- _Source records_:
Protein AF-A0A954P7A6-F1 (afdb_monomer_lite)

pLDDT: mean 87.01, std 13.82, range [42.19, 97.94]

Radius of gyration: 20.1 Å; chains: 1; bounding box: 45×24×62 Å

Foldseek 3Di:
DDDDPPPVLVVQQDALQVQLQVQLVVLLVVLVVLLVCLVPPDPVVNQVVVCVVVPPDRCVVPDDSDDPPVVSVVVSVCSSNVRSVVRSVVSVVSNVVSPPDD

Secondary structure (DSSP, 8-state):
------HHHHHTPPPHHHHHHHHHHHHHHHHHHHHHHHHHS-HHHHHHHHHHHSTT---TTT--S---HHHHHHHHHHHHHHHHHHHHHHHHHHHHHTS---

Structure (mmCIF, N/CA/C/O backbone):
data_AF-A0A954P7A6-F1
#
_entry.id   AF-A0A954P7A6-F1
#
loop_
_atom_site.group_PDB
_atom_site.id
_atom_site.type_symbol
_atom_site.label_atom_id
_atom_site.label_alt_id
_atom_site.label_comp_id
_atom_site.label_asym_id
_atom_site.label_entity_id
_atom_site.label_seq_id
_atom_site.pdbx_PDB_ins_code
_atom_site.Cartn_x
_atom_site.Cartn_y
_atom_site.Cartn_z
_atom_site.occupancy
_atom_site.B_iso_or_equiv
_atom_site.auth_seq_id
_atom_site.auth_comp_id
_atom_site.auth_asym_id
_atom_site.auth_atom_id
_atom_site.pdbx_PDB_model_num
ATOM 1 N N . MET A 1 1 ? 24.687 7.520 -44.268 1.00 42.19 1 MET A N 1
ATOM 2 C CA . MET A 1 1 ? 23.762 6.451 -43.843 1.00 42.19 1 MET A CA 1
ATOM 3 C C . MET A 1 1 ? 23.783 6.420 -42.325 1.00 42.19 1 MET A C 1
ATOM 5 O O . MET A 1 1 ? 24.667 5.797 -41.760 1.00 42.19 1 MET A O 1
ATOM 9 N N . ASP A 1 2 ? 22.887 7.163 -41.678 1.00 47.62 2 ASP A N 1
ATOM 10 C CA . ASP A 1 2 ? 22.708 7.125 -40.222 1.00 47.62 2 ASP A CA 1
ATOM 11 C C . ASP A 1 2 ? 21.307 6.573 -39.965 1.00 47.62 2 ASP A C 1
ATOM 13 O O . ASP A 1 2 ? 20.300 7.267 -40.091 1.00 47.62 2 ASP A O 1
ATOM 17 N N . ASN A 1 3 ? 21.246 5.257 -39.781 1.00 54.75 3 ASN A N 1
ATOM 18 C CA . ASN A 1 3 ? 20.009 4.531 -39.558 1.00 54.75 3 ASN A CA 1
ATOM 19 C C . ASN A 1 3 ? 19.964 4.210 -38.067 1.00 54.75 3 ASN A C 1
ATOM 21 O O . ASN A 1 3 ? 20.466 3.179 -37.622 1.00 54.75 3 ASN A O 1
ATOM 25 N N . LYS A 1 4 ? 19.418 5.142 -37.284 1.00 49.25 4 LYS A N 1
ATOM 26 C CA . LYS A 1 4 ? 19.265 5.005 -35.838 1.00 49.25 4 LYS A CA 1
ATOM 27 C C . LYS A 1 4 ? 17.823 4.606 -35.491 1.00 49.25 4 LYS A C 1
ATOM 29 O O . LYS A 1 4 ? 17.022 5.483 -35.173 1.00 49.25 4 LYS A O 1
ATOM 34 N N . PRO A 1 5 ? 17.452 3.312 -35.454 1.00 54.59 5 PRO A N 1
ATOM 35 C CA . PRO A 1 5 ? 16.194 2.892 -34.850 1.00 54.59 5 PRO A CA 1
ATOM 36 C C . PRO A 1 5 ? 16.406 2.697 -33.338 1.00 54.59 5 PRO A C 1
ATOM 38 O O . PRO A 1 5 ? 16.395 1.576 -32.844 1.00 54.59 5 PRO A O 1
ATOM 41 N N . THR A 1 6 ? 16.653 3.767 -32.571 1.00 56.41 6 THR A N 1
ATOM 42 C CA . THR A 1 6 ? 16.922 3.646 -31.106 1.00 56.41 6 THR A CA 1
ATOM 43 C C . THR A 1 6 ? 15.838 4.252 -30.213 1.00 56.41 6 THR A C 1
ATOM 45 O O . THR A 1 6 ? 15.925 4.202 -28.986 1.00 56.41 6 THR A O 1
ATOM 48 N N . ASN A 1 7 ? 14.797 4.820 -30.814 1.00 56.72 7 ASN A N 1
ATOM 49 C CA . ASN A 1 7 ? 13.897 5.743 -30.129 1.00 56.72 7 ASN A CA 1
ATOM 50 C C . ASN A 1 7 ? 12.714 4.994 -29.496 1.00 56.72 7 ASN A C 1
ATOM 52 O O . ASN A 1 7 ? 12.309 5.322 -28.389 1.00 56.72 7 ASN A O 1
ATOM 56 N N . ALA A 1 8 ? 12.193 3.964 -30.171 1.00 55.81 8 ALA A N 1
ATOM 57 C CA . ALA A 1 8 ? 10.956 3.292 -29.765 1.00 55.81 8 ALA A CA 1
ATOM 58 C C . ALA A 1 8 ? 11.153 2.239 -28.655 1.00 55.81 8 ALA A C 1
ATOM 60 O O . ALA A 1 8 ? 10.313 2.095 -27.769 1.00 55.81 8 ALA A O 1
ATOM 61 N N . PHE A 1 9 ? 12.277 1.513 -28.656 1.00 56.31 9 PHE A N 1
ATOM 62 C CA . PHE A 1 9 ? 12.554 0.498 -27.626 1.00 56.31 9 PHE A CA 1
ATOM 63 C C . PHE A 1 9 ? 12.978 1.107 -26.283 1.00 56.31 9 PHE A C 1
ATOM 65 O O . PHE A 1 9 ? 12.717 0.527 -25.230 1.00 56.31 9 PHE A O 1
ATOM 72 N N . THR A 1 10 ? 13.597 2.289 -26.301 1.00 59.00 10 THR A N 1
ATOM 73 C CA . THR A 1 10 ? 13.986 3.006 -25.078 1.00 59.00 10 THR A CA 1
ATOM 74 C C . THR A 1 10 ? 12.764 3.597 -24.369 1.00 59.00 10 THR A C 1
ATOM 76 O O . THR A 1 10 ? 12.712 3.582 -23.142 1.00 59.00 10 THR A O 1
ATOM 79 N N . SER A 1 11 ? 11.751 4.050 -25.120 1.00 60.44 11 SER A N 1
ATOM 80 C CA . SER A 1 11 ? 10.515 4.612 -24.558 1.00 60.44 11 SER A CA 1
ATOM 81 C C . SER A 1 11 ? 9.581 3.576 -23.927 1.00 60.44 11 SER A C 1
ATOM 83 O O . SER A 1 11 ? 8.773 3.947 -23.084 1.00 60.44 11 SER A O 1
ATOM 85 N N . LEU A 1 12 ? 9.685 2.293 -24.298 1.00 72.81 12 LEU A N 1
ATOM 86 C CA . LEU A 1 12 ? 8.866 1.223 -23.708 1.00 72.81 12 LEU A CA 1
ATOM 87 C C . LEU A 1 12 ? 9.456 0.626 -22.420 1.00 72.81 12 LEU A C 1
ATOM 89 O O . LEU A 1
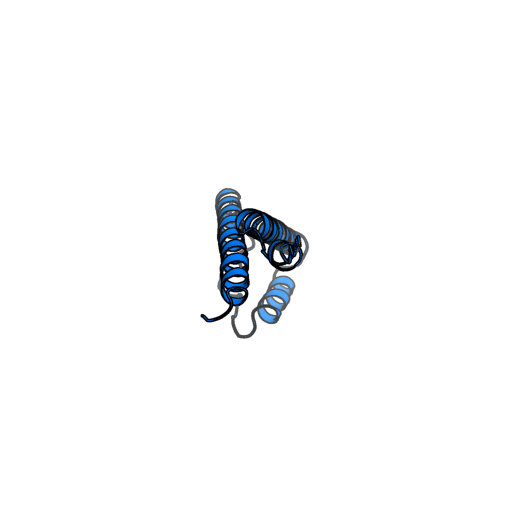 12 ? 8.781 -0.143 -21.742 1.00 72.81 12 LEU A O 1
ATOM 93 N N . ARG A 1 13 ? 10.705 0.951 -22.058 1.00 82.62 13 ARG A N 1
ATOM 94 C CA . ARG A 1 13 ? 11.308 0.426 -20.826 1.00 82.62 13 ARG A CA 1
ATOM 95 C C . ARG A 1 13 ? 10.746 1.128 -19.598 1.00 82.62 13 ARG A C 1
ATOM 97 O O . ARG A 1 13 ? 10.957 2.325 -19.394 1.00 82.62 13 ARG A O 1
ATOM 104 N N . LEU A 1 14 ? 10.128 0.356 -18.712 1.00 89.81 14 LEU A N 1
ATOM 105 C CA . LEU A 1 14 ? 9.699 0.856 -17.412 1.00 89.81 14 LEU A CA 1
ATOM 106 C C . LEU A 1 14 ? 10.888 0.834 -16.452 1.00 89.81 14 LEU A C 1
ATOM 108 O O . LEU A 1 14 ? 11.593 -0.163 -16.315 1.00 89.81 14 LEU A O 1
ATOM 112 N N . SER A 1 15 ? 11.123 1.940 -15.757 1.00 93.06 15 SER A N 1
ATOM 113 C CA . SER A 1 15 ? 12.137 1.991 -14.701 1.00 93.06 15 SER A CA 1
ATOM 114 C C . SER A 1 15 ? 11.611 1.281 -13.444 1.00 93.06 15 SER A C 1
ATOM 116 O O . SER A 1 15 ? 10.595 1.735 -12.902 1.00 93.06 15 SER A O 1
ATOM 118 N N . PRO A 1 16 ? 12.306 0.260 -12.919 1.00 93.06 16 PRO A N 1
ATOM 119 C CA . PRO A 1 16 ? 11.850 -0.458 -11.729 1.00 93.06 16 PRO A CA 1
ATOM 120 C C . PRO A 1 16 ? 11.679 0.445 -10.511 1.00 93.06 16 PRO A C 1
ATOM 122 O O . PRO A 1 16 ? 10.653 0.383 -9.850 1.00 93.06 16 PRO A O 1
ATOM 125 N N . ILE A 1 17 ? 12.621 1.367 -10.285 1.00 94.12 17 ILE A N 1
ATOM 126 C CA . ILE A 1 17 ? 12.589 2.271 -9.127 1.00 94.12 17 ILE A CA 1
ATOM 127 C C . ILE A 1 17 ? 11.378 3.207 -9.177 1.00 94.12 17 ILE A C 1
ATOM 129 O O . ILE A 1 17 ? 10.671 3.325 -8.182 1.00 94.12 17 ILE A O 1
ATOM 133 N N . ARG A 1 18 ? 11.107 3.862 -10.320 1.00 93.88 18 ARG A N 1
ATOM 134 C CA . ARG A 1 18 ? 9.963 4.790 -10.403 1.00 93.88 18 ARG A CA 1
ATOM 135 C C . ARG A 1 18 ? 8.638 4.039 -10.270 1.00 93.88 18 ARG A C 1
ATOM 137 O O . ARG A 1 18 ? 7.781 4.496 -9.529 1.00 93.88 18 ARG A O 1
ATOM 144 N N . LEU A 1 19 ? 8.491 2.879 -10.925 1.00 95.75 19 LEU A N 1
ATOM 145 C CA . LEU A 1 19 ? 7.253 2.097 -10.829 1.00 95.75 19 LEU A CA 1
ATOM 146 C C . LEU A 1 19 ? 7.050 1.528 -9.421 1.00 95.75 19 LEU A C 1
ATOM 148 O O . LEU A 1 19 ? 5.942 1.588 -8.898 1.00 95.75 19 LEU A O 1
ATOM 152 N N . GLY A 1 20 ? 8.119 1.038 -8.791 1.00 96.38 20 GLY A N 1
ATOM 153 C CA . GLY A 1 20 ? 8.105 0.613 -7.398 1.00 96.38 20 GLY A CA 1
ATOM 154 C C . GLY A 1 20 ? 7.682 1.745 -6.467 1.00 96.38 20 GLY A C 1
ATOM 155 O O . GLY A 1 20 ? 6.718 1.595 -5.726 1.00 96.38 20 GLY A O 1
ATOM 156 N N . LEU A 1 21 ? 8.320 2.914 -6.552 1.00 96.62 21 LEU A N 1
ATOM 157 C CA . LEU A 1 21 ? 7.967 4.057 -5.707 1.00 96.62 21 LEU A CA 1
ATOM 158 C C . LEU A 1 21 ? 6.494 4.469 -5.881 1.00 96.62 21 LEU A C 1
ATOM 160 O O . LEU A 1 21 ? 5.795 4.677 -4.892 1.00 96.62 21 LEU A O 1
ATOM 164 N N . SER A 1 22 ? 6.004 4.536 -7.124 1.00 97.06 22 SER A N 1
ATOM 165 C CA . SER A 1 22 ? 4.604 4.864 -7.421 1.00 97.06 22 SER A CA 1
ATOM 166 C C . SER A 1 22 ? 3.628 3.822 -6.875 1.00 97.06 22 SER A C 1
ATOM 168 O O . SER A 1 22 ? 2.
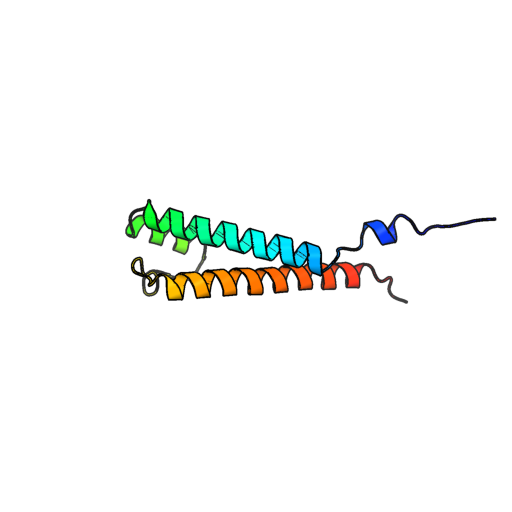612 4.185 -6.282 1.00 97.06 22 SER A O 1
ATOM 170 N N . PHE A 1 23 ? 3.923 2.531 -7.038 1.00 97.50 23 PHE A N 1
ATOM 171 C CA . PHE A 1 23 ? 3.047 1.465 -6.556 1.00 97.50 23 PHE A CA 1
ATOM 172 C C . PHE A 1 23 ? 3.051 1.382 -5.023 1.00 97.50 23 PHE A C 1
ATOM 174 O O . PHE A 1 23 ? 1.991 1.263 -4.414 1.00 97.50 23 PHE A O 1
ATOM 181 N N . GLY A 1 24 ? 4.214 1.541 -4.386 1.00 96.75 24 GLY A N 1
ATOM 182 C CA . GLY A 1 24 ? 4.330 1.643 -2.930 1.00 96.75 24 GLY A CA 1
ATOM 183 C C . GLY A 1 24 ? 3.551 2.835 -2.369 1.00 96.75 24 GLY A C 1
ATOM 184 O O . GLY A 1 24 ? 2.776 2.675 -1.427 1.00 96.75 24 GLY A O 1
ATOM 185 N N . ALA A 1 25 ? 3.682 4.018 -2.980 1.00 97.44 25 ALA A N 1
ATOM 186 C CA . ALA A 1 25 ? 2.920 5.207 -2.590 1.00 97.44 25 ALA A CA 1
ATOM 187 C C . ALA A 1 25 ? 1.404 5.014 -2.776 1.00 97.44 25 ALA A C 1
ATOM 189 O O . ALA A 1 25 ? 0.619 5.415 -1.920 1.00 97.44 25 ALA A O 1
ATOM 190 N N . THR A 1 26 ? 0.986 4.342 -3.851 1.00 97.69 26 THR A N 1
ATOM 191 C CA . THR A 1 26 ? -0.426 3.983 -4.068 1.00 97.69 26 THR A CA 1
ATOM 192 C C . THR A 1 26 ? -0.928 3.035 -2.975 1.00 97.69 26 THR A C 1
ATOM 194 O O . THR A 1 26 ? -2.020 3.230 -2.447 1.00 97.69 26 THR A O 1
ATOM 197 N N . GLY A 1 27 ? -0.109 2.058 -2.572 1.00 97.00 27 GLY A N 1
ATOM 198 C CA . GLY A 1 27 ? -0.405 1.169 -1.448 1.00 97.00 27 GLY A CA 1
ATOM 199 C C . GLY A 1 27 ? -0.588 1.921 -0.126 1.00 97.00 27 GLY A C 1
ATOM 200 O O . GLY A 1 27 ? -1.525 1.636 0.613 1.00 97.00 27 GLY A O 1
ATOM 201 N N . VAL A 1 28 ? 0.242 2.934 0.141 1.00 97.19 28 VAL A N 1
ATOM 202 C CA . VAL A 1 28 ? 0.091 3.831 1.303 1.00 97.19 28 VAL A CA 1
ATOM 203 C C . VAL A 1 28 ? -1.242 4.574 1.268 1.00 97.19 28 VAL A C 1
ATOM 205 O O . VAL A 1 28 ? -1.955 4.588 2.268 1.00 97.19 28 VAL A O 1
ATOM 208 N N . VAL A 1 29 ? -1.614 5.153 0.123 1.00 97.56 29 VAL A N 1
ATOM 209 C CA . VAL A 1 29 ? -2.907 5.841 -0.031 1.00 97.56 29 VAL A CA 1
ATOM 210 C C . VAL A 1 29 ? -4.069 4.882 0.230 1.00 97.56 29 VAL A C 1
ATOM 212 O O . VAL A 1 29 ? -4.994 5.228 0.960 1.00 97.56 29 VAL A O 1
ATOM 215 N N . PHE A 1 30 ? -4.004 3.663 -0.307 1.00 95.38 30 PHE A N 1
ATOM 216 C CA . PHE A 1 30 ? -5.027 2.644 -0.085 1.00 95.38 30 PHE A CA 1
ATOM 217 C C . PHE A 1 30 ? -5.117 2.215 1.389 1.00 95.38 30 PHE A C 1
ATOM 219 O O . PHE A 1 30 ? -6.212 2.093 1.931 1.00 95.38 30 PHE A O 1
ATOM 226 N N . TYR A 1 31 ? -3.979 2.066 2.072 1.00 94.50 31 TYR A N 1
ATOM 227 C CA . TYR A 1 31 ? -3.938 1.766 3.504 1.00 94.50 31 TYR A CA 1
ATOM 228 C C . TYR A 1 31 ? -4.595 2.872 4.340 1.00 94.50 31 TYR A C 1
ATOM 230 O O . TYR A 1 31 ? -5.413 2.595 5.217 1.00 94.50 31 TYR A O 1
ATOM 238 N N . LEU A 1 32 ? -4.280 4.137 4.047 1.00 94.88 32 LEU A N 1
ATOM 239 C CA . LEU A 1 32 ? -4.898 5.283 4.718 1.00 94.88 32 LEU A CA 1
ATOM 240 C C . LEU A 1 32 ? -6.402 5.365 4.433 1.00 94.88 32 LEU A C 1
ATOM 242 O O . LEU A 1 32 ? -7.173 5.676 5.339 1.00 94.88 32 LEU A O 1
ATOM 246 N N . ALA A 1 33 ? -6.829 5.040 3.210 1.00 94.31 33 ALA A N 1
ATOM 247 C CA . ALA A 1 33 ? -8.244 4.935 2.874 1.00 94.31 33 ALA A CA 1
ATOM 248 C C . ALA A 1 33 ? -8.938 3.858 3.723 1.00 94.31 33 ALA A C 1
ATOM 250 O O . ALA A 1 33 ? -9.972 4.148 4.316 1.00 94.31 33 ALA A O 1
ATOM 251 N N . CYS A 1 34 ? -8.336 2.672 3.884 1.00 91.94 34 CYS A N 1
ATOM 252 C CA . CYS A 1 34 ? -8.845 1.635 4.790 1.00 91.94 34 CYS A CA 1
ATOM 253 C C . CYS A 1 34 ? -8.963 2.130 6.238 1.00 91.94 34 CYS A C 1
ATOM 255 O O . CYS A 1 34 ? -9.990 1.906 6.881 1.00 91.94 34 CYS A O 1
ATOM 257 N N . MET A 1 35 ? -7.946 2.826 6.759 1.00 91.75 35 MET A N 1
ATOM 258 C CA . MET A 1 35 ? -8.006 3.401 8.110 1.00 91.75 35 MET A CA 1
ATOM 259 C C . MET A 1 35 ? -9.155 4.403 8.250 1.00 91.75 35 MET A C 1
ATOM 261 O O . MET A 1 35 ? -9.885 4.367 9.238 1.00 91.75 35 MET A O 1
ATOM 265 N N . LEU A 1 36 ? -9.341 5.275 7.256 1.00 93.00 36 LEU A N 1
ATOM 266 C CA . LEU A 1 36 ? -10.428 6.248 7.250 1.00 93.00 36 LEU A CA 1
ATOM 267 C C . LEU A 1 36 ? -11.795 5.558 7.193 1.00 93.00 36 LEU A C 1
ATOM 269 O O . LEU A 1 36 ? -12.685 5.917 7.959 1.00 93.00 36 LEU A O 1
ATOM 273 N N . THR A 1 37 ? -11.954 4.537 6.347 1.00 92.06 37 THR A N 1
ATOM 274 C CA . THR A 1 37 ? -13.172 3.719 6.289 1.00 92.06 37 THR A CA 1
ATOM 275 C C . THR A 1 37 ? -13.479 3.107 7.653 1.00 92.06 37 THR A C 1
ATOM 277 O O . THR A 1 37 ? -14.609 3.213 8.116 1.00 92.06 37 THR A O 1
ATOM 280 N N . MET A 1 38 ? -12.481 2.552 8.343 1.00 90.75 38 MET A N 1
ATOM 281 C CA . MET A 1 38 ? -12.658 1.988 9.688 1.00 90.75 38 MET A CA 1
ATOM 282 C C . MET A 1 38 ? -13.004 3.033 10.758 1.00 90.75 38 MET A C 1
ATOM 284 O O . MET A 1 38 ? -13.590 2.677 11.778 1.00 90.75 38 MET A O 1
ATOM 288 N N . ALA A 1 39 ? -12.659 4.305 10.542 1.00 89.94 39 ALA A N 1
ATOM 289 C CA . ALA A 1 39 ? -12.975 5.394 11.463 1.00 89.94 39 ALA A CA 1
ATOM 290 C C . ALA A 1 39 ? -14.402 5.944 11.286 1.00 89.94 39 ALA A C 1
ATOM 292 O O . ALA A 1 39 ? -14.997 6.409 12.256 1.00 89.94 39 ALA A O 1
ATOM 293 N N . ILE A 1 40 ? -14.944 5.912 10.063 1.00 93.88 40 ILE A N 1
ATOM 294 C CA . ILE A 1 40 ? -16.253 6.507 9.737 1.00 93.88 40 ILE A CA 1
ATOM 295 C C . ILE A 1 40 ? -17.376 5.473 9.607 1.00 93.88 40 ILE A C 1
ATOM 297 O O . ILE A 1 40 ? -18.537 5.798 9.847 1.00 93.88 40 ILE A O 1
ATOM 301 N N . VAL A 1 41 ? -17.056 4.241 9.201 1.00 93.00 41 VAL A N 1
ATOM 302 C CA . VAL A 1 41 ? -18.044 3.198 8.906 1.00 93.00 41 VAL A CA 1
ATOM 303 C C . VAL A 1 41 ? -18.256 2.303 10.134 1.00 93.00 41 VAL A C 1
ATOM 305 O O . VAL A 1 41 ? -17.285 1.826 10.723 1.00 93.00 41 VAL A O 1
ATOM 308 N N . PRO A 1 42 ? -19.514 2.001 10.512 1.00 92.75 42 PRO A N 1
ATOM 309 C CA . PRO A 1 42 ? -19.820 1.015 11.543 1.00 92.75 42 PRO A CA 1
ATOM 310 C C . PRO A 1 42 ? -19.191 -0.355 11.265 1.00 92.75 42 PRO A C 1
ATOM 312 O O . PRO A 1 42 ? -19.227 -0.855 10.140 1.00 92.75 42 PRO A O 1
ATOM 315 N N . HIS A 1 43 ? -18.712 -1.020 12.318 1.00 90.69 43 HIS A N 1
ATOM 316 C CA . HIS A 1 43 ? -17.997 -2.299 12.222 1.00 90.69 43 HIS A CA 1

- _Exercise_: Starting at the line containing "ATOM 87 C C" and stopping at the line containing "ATOM 95 C C", output each line exactly as it appears above. Leave out the pictures.

- _Response to the exercise_:
ATOM 87 C C . LEU A 1 12 ? 9.456 0.626 -22.420 1.00 72.81 12 LEU A C 1
ATOM 89 O O . LEU A 1
 12 ? 8.781 -0.143 -21.742 1.00 72.81 12 LEU A O 1
ATOM 93 N N . ARG A 1 13 ? 10.705 0.951 -22.058 1.00 82.62 13 ARG A N 1
ATOM 94 C CA . ARG A 1 13 ? 11.308 0.426 -20.826 1.00 82.62 13 ARG A CA 1
ATOM 95 C C . ARG A 1 13 ? 10.746 1.128 -19.598 1.00 82.62 13 ARG A C 1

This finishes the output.